[[ Given data, beginning ]]
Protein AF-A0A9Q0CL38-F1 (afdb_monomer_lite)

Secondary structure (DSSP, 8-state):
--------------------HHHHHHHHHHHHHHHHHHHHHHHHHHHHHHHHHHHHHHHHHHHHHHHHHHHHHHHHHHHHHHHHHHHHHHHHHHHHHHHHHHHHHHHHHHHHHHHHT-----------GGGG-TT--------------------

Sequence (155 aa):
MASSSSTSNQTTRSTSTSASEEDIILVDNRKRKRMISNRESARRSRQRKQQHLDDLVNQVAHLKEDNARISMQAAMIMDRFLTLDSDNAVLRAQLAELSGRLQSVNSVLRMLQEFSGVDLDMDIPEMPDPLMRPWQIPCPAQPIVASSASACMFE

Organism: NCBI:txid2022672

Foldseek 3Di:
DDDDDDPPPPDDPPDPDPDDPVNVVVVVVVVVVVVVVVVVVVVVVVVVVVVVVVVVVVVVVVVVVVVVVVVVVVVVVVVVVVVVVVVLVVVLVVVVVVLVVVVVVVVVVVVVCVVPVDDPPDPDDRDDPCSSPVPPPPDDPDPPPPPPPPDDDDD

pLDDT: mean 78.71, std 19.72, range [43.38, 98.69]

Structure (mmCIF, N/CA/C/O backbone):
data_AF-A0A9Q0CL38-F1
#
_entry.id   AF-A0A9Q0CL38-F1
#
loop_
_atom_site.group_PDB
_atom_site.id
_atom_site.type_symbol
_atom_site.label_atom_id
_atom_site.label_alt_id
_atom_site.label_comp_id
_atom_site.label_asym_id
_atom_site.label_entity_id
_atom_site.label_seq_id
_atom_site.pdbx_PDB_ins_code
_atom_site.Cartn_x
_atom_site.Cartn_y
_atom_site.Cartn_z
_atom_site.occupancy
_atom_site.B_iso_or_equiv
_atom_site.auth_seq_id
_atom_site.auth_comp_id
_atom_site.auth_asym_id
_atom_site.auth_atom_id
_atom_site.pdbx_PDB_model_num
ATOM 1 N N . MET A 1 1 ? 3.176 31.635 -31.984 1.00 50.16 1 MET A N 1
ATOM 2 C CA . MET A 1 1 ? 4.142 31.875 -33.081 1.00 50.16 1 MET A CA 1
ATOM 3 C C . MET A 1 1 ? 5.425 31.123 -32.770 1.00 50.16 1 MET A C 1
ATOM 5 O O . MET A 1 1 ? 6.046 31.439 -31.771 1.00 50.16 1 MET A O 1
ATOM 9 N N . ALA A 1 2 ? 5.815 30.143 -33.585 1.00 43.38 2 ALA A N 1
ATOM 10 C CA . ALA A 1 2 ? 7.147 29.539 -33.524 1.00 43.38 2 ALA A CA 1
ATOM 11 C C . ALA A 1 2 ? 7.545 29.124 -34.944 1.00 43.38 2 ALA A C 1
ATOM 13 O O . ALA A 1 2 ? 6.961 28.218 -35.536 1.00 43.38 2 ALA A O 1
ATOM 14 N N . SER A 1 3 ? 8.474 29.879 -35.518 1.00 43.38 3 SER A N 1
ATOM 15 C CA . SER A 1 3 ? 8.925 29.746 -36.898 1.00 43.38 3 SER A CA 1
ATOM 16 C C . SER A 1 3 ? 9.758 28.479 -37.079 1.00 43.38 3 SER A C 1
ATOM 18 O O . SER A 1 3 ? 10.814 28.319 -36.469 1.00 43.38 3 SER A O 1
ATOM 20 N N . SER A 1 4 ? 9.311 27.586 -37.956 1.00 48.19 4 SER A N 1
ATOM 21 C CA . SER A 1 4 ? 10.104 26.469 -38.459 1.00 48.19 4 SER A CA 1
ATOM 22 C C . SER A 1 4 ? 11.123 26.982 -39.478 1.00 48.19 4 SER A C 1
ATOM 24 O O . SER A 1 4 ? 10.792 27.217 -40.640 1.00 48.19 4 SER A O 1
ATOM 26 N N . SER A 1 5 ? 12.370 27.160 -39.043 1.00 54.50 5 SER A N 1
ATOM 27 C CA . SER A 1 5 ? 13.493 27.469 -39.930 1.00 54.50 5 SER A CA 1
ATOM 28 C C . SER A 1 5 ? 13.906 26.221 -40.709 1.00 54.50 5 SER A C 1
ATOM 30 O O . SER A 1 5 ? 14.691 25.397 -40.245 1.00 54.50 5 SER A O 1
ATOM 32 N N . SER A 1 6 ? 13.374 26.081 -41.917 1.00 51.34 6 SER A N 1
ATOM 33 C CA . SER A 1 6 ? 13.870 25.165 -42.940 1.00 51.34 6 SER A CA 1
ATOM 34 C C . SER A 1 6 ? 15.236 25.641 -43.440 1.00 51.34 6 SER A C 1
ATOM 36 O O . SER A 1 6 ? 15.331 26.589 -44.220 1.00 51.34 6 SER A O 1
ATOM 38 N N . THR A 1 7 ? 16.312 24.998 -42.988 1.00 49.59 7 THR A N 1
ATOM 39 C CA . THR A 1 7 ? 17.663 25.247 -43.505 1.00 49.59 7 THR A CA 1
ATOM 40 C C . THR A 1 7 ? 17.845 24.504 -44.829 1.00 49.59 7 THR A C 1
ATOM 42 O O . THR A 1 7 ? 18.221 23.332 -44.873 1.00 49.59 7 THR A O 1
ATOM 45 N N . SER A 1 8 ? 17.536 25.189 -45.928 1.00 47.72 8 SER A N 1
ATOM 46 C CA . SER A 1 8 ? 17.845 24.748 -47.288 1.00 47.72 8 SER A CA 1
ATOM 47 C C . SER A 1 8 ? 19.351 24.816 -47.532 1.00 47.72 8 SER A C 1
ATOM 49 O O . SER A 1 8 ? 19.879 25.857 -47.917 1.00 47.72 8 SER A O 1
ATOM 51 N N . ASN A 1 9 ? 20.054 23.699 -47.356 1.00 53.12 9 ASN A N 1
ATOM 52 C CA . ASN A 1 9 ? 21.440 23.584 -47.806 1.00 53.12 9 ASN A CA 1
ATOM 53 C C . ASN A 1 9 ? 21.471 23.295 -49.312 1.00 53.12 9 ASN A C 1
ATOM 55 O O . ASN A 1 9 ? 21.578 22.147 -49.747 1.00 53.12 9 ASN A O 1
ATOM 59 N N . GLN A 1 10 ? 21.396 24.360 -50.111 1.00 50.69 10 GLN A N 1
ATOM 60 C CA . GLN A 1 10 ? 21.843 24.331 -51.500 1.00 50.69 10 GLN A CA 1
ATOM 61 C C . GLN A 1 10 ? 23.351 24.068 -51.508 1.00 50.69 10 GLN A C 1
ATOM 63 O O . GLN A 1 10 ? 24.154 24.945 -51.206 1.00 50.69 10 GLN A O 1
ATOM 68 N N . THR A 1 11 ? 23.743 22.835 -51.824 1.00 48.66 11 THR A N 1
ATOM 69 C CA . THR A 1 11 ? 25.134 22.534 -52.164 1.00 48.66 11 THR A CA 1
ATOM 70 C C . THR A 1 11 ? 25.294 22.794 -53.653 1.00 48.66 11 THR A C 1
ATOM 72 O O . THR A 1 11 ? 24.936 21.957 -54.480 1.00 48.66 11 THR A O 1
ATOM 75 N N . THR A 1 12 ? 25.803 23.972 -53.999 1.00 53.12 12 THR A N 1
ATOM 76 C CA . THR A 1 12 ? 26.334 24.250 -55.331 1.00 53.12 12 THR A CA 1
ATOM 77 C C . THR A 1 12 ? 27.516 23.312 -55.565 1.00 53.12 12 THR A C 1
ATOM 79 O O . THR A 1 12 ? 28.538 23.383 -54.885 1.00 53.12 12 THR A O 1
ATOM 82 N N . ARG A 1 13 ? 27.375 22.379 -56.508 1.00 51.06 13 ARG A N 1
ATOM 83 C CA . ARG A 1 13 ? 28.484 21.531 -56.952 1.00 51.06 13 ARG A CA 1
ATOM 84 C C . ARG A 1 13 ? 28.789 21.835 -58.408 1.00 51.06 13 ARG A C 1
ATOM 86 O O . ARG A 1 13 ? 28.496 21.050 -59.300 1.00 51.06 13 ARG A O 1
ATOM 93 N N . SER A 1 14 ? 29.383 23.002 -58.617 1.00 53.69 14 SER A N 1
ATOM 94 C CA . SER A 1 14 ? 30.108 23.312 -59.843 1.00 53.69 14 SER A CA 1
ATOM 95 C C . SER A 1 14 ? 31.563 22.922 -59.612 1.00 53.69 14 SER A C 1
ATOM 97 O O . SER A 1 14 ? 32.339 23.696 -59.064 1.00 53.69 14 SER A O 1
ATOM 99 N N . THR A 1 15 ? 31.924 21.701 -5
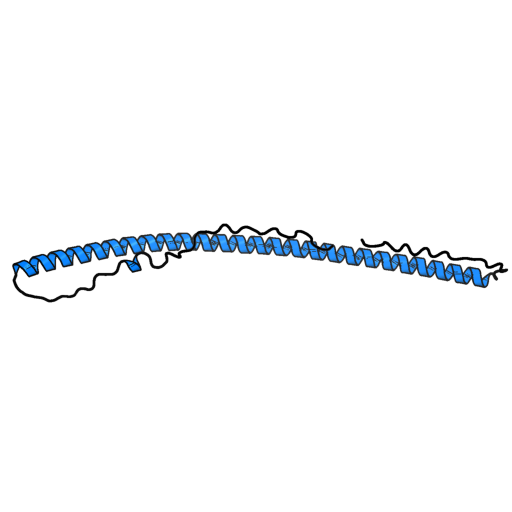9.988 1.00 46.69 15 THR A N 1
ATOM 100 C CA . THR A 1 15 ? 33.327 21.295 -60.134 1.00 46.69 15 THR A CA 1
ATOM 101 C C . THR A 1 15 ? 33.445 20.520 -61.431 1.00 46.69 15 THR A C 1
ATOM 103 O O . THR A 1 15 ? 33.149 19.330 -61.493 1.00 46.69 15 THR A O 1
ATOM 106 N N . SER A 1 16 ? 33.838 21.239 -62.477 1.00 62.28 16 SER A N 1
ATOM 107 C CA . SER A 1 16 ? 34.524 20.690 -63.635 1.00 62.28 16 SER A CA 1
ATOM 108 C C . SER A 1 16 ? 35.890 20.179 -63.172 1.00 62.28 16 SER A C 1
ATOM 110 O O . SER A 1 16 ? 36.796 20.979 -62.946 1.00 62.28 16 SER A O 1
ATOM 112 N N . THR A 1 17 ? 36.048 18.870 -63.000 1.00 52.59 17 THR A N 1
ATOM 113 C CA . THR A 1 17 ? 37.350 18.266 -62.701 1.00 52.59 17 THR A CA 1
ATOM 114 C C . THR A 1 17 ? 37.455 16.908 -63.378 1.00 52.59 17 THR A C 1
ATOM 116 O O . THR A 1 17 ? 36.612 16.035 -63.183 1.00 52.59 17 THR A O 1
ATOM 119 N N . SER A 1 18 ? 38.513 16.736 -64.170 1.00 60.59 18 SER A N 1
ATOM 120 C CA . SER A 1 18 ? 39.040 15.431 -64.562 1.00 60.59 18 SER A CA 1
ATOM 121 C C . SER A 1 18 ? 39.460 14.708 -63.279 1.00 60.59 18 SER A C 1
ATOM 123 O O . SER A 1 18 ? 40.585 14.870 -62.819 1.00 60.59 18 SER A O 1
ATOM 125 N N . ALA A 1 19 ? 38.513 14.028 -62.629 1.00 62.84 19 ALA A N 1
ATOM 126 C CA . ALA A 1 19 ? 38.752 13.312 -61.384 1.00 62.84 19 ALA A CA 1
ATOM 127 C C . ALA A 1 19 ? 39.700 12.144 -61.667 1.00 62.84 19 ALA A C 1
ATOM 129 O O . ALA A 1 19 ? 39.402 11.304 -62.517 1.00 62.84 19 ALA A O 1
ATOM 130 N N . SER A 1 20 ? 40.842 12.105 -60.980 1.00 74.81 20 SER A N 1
[[ Given data, end ]]
[[ Given data, beginning ]]
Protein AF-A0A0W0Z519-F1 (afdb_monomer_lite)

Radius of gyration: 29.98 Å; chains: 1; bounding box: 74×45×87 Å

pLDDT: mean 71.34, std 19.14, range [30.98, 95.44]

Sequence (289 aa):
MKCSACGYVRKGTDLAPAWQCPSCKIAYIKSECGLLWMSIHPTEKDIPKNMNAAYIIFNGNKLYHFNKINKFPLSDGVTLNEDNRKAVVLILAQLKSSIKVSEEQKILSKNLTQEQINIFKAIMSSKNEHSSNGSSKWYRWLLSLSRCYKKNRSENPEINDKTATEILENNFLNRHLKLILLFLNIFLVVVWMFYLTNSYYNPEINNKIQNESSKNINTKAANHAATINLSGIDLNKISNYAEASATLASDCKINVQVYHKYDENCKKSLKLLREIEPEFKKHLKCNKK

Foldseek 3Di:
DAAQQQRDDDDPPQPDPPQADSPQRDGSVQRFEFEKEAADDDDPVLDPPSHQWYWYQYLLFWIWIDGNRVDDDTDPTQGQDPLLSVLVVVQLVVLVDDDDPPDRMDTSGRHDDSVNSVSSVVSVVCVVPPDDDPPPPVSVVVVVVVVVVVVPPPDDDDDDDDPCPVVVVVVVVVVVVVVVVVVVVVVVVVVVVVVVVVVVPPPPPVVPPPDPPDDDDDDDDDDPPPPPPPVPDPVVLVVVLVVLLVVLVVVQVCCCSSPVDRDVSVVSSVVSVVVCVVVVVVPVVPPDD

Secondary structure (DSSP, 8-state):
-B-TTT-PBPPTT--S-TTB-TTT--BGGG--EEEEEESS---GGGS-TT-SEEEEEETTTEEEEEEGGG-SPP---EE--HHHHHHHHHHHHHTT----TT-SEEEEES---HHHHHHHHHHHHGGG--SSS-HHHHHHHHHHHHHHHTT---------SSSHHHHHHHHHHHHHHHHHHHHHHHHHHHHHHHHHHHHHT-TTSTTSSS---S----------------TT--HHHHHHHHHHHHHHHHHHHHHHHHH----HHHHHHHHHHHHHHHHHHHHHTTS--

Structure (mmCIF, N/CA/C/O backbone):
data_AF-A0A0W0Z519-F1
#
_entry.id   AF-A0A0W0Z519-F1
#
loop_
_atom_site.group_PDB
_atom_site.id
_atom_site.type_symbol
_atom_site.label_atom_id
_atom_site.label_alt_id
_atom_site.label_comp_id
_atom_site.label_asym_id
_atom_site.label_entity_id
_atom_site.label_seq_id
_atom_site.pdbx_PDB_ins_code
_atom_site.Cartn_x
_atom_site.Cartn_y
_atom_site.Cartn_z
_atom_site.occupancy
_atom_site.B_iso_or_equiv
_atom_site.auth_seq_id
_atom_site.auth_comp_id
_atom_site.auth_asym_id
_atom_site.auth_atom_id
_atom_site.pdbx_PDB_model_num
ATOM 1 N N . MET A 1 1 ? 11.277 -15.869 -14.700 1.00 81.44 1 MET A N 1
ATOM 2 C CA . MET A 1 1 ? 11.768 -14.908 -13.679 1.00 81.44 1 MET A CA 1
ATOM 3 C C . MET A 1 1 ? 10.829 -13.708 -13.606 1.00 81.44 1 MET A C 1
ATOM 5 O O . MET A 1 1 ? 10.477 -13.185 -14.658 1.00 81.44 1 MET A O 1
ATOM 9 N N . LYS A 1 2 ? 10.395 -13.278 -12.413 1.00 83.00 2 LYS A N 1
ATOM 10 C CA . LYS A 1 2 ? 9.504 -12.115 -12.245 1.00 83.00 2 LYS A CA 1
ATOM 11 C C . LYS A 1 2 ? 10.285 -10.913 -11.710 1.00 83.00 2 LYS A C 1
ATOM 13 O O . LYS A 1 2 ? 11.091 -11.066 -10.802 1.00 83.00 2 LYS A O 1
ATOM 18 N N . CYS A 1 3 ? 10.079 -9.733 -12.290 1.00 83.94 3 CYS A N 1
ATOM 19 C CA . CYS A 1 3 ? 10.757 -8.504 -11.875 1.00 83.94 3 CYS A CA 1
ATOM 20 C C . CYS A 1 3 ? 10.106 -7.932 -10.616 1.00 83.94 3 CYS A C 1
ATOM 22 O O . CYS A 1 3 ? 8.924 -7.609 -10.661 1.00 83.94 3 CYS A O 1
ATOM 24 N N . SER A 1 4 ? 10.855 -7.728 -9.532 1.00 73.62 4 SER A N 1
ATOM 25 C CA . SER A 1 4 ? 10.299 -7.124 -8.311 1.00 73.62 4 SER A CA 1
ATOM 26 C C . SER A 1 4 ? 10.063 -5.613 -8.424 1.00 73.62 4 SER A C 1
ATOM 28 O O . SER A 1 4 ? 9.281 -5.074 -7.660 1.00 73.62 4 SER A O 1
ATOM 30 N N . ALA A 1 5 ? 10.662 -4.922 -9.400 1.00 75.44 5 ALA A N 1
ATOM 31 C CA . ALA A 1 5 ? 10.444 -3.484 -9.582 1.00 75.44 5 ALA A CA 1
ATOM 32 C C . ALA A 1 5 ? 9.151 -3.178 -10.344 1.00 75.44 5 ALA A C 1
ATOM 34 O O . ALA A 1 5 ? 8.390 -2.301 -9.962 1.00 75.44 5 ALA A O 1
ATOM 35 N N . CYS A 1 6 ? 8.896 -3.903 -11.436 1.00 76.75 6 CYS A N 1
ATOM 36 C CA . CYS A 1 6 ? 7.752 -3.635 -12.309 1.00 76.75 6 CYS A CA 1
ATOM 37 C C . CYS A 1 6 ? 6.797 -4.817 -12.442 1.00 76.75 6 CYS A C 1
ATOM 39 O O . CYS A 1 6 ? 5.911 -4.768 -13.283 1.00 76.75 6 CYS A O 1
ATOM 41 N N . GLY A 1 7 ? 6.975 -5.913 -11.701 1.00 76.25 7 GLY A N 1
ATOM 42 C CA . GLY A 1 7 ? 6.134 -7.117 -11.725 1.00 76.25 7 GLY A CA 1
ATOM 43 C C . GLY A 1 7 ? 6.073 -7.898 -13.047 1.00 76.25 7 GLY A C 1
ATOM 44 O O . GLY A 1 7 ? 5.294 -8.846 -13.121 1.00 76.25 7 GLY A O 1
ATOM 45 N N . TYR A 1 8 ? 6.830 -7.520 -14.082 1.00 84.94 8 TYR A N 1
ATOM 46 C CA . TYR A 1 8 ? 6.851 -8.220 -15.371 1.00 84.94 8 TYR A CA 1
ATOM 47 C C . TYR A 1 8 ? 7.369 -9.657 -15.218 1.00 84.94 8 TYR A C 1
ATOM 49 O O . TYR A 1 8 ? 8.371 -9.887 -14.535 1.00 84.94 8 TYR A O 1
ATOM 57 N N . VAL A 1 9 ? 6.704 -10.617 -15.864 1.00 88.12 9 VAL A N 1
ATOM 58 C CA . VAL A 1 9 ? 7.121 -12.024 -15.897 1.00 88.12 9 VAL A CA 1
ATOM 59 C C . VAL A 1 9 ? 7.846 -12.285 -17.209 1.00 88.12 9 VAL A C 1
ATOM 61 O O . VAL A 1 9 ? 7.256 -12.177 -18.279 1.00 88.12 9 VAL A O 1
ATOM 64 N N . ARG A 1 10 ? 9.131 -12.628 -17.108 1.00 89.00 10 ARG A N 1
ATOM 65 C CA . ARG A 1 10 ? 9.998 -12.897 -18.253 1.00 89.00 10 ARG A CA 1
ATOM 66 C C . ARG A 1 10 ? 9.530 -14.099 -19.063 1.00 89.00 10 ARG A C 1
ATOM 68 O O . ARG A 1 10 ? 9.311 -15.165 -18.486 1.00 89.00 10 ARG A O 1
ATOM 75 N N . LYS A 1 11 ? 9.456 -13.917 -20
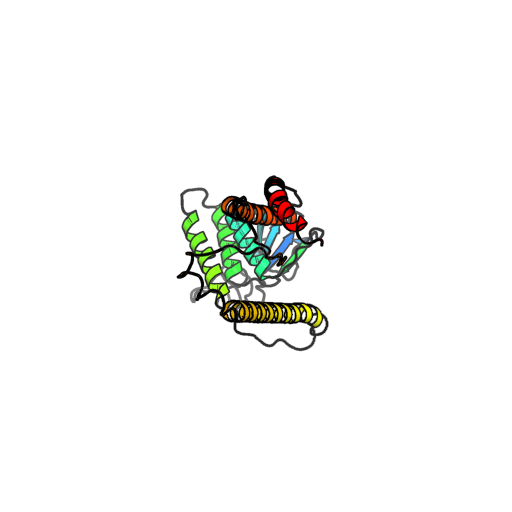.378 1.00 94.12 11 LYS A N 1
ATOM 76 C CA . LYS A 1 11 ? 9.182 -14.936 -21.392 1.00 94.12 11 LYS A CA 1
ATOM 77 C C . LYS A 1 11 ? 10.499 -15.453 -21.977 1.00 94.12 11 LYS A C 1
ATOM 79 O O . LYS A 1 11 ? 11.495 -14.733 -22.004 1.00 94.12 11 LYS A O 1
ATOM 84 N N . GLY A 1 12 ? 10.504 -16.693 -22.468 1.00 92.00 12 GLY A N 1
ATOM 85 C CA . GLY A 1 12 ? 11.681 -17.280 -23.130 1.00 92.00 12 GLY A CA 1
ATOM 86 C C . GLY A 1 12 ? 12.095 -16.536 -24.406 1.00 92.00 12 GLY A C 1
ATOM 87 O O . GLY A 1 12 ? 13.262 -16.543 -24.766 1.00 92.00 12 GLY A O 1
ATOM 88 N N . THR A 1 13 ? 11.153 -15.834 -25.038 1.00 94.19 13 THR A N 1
[[ Given data, end ]]
*Required work*.
Repeat, exactly as they stand above, the lines from the line with "ATOM 24 N N" to the line with "ATOM 43 C C", both lines included.

*Solved problem*.
ATOM 24 N N . SER A 1 4 ? 10.855 -7.728 -9.532 1.00 73.62 4 SER A N 1
ATOM 25 C CA . SER A 1 4 ? 10.299 -7.124 -8.311 1.00 73.62 4 SER A CA 1
ATOM 26 C C . SER A 1 4 ? 10.063 -5.613 -8.424 1.00 73.62 4 SER A C 1
ATOM 28 O O . SER A 1 4 ? 9.281 -5.074 -7.660 1.00 73.62 4 SER A O 1
ATOM 30 N N . ALA A 1 5 ? 10.662 -4.922 -9.400 1.00 75.44 5 ALA A N 1
ATOM 31 C CA . ALA A 1 5 ? 10.444 -3.484 -9.582 1.00 75.44 5 ALA A CA 1
ATOM 32 C C . ALA A 1 5 ? 9.151 -3.178 -10.344 1.00 75.44 5 ALA A C 1
ATOM 34 O O . ALA A 1 5 ? 8.390 -2.301 -9.962 1.00 75.44 5 ALA A O 1
ATOM 35 N N . CYS A 1 6 ? 8.896 -3.903 -11.436 1.00 76.75 6 CYS A N 1
ATOM 36 C CA . CYS A 1 6 ? 7.752 -3.635 -12.309 1.00 76.75 6 CYS A CA 1
ATOM 37 C C . CYS A 1 6 ? 6.797 -4.817 -12.442 1.00 76.75 6 CYS A C 1
ATOM 39 O O . CYS A 1 6 ? 5.911 -4.768 -13.283 1.00 76.75 6 CYS A O 1
ATOM 41 N N . GLY A 1 7 ? 6.975 -5.913 -11.701 1.00 76.25 7 GLY A N 1
ATOM 42 C CA . GLY A 1 7 ? 6.134 -7.117 -11.725 1.00 76.25 7 GLY A CA 1
ATOM 43 C C . GLY A 1 7 ? 6.073 -7.898 -13.047 1.00 76.25 7 GLY A C 1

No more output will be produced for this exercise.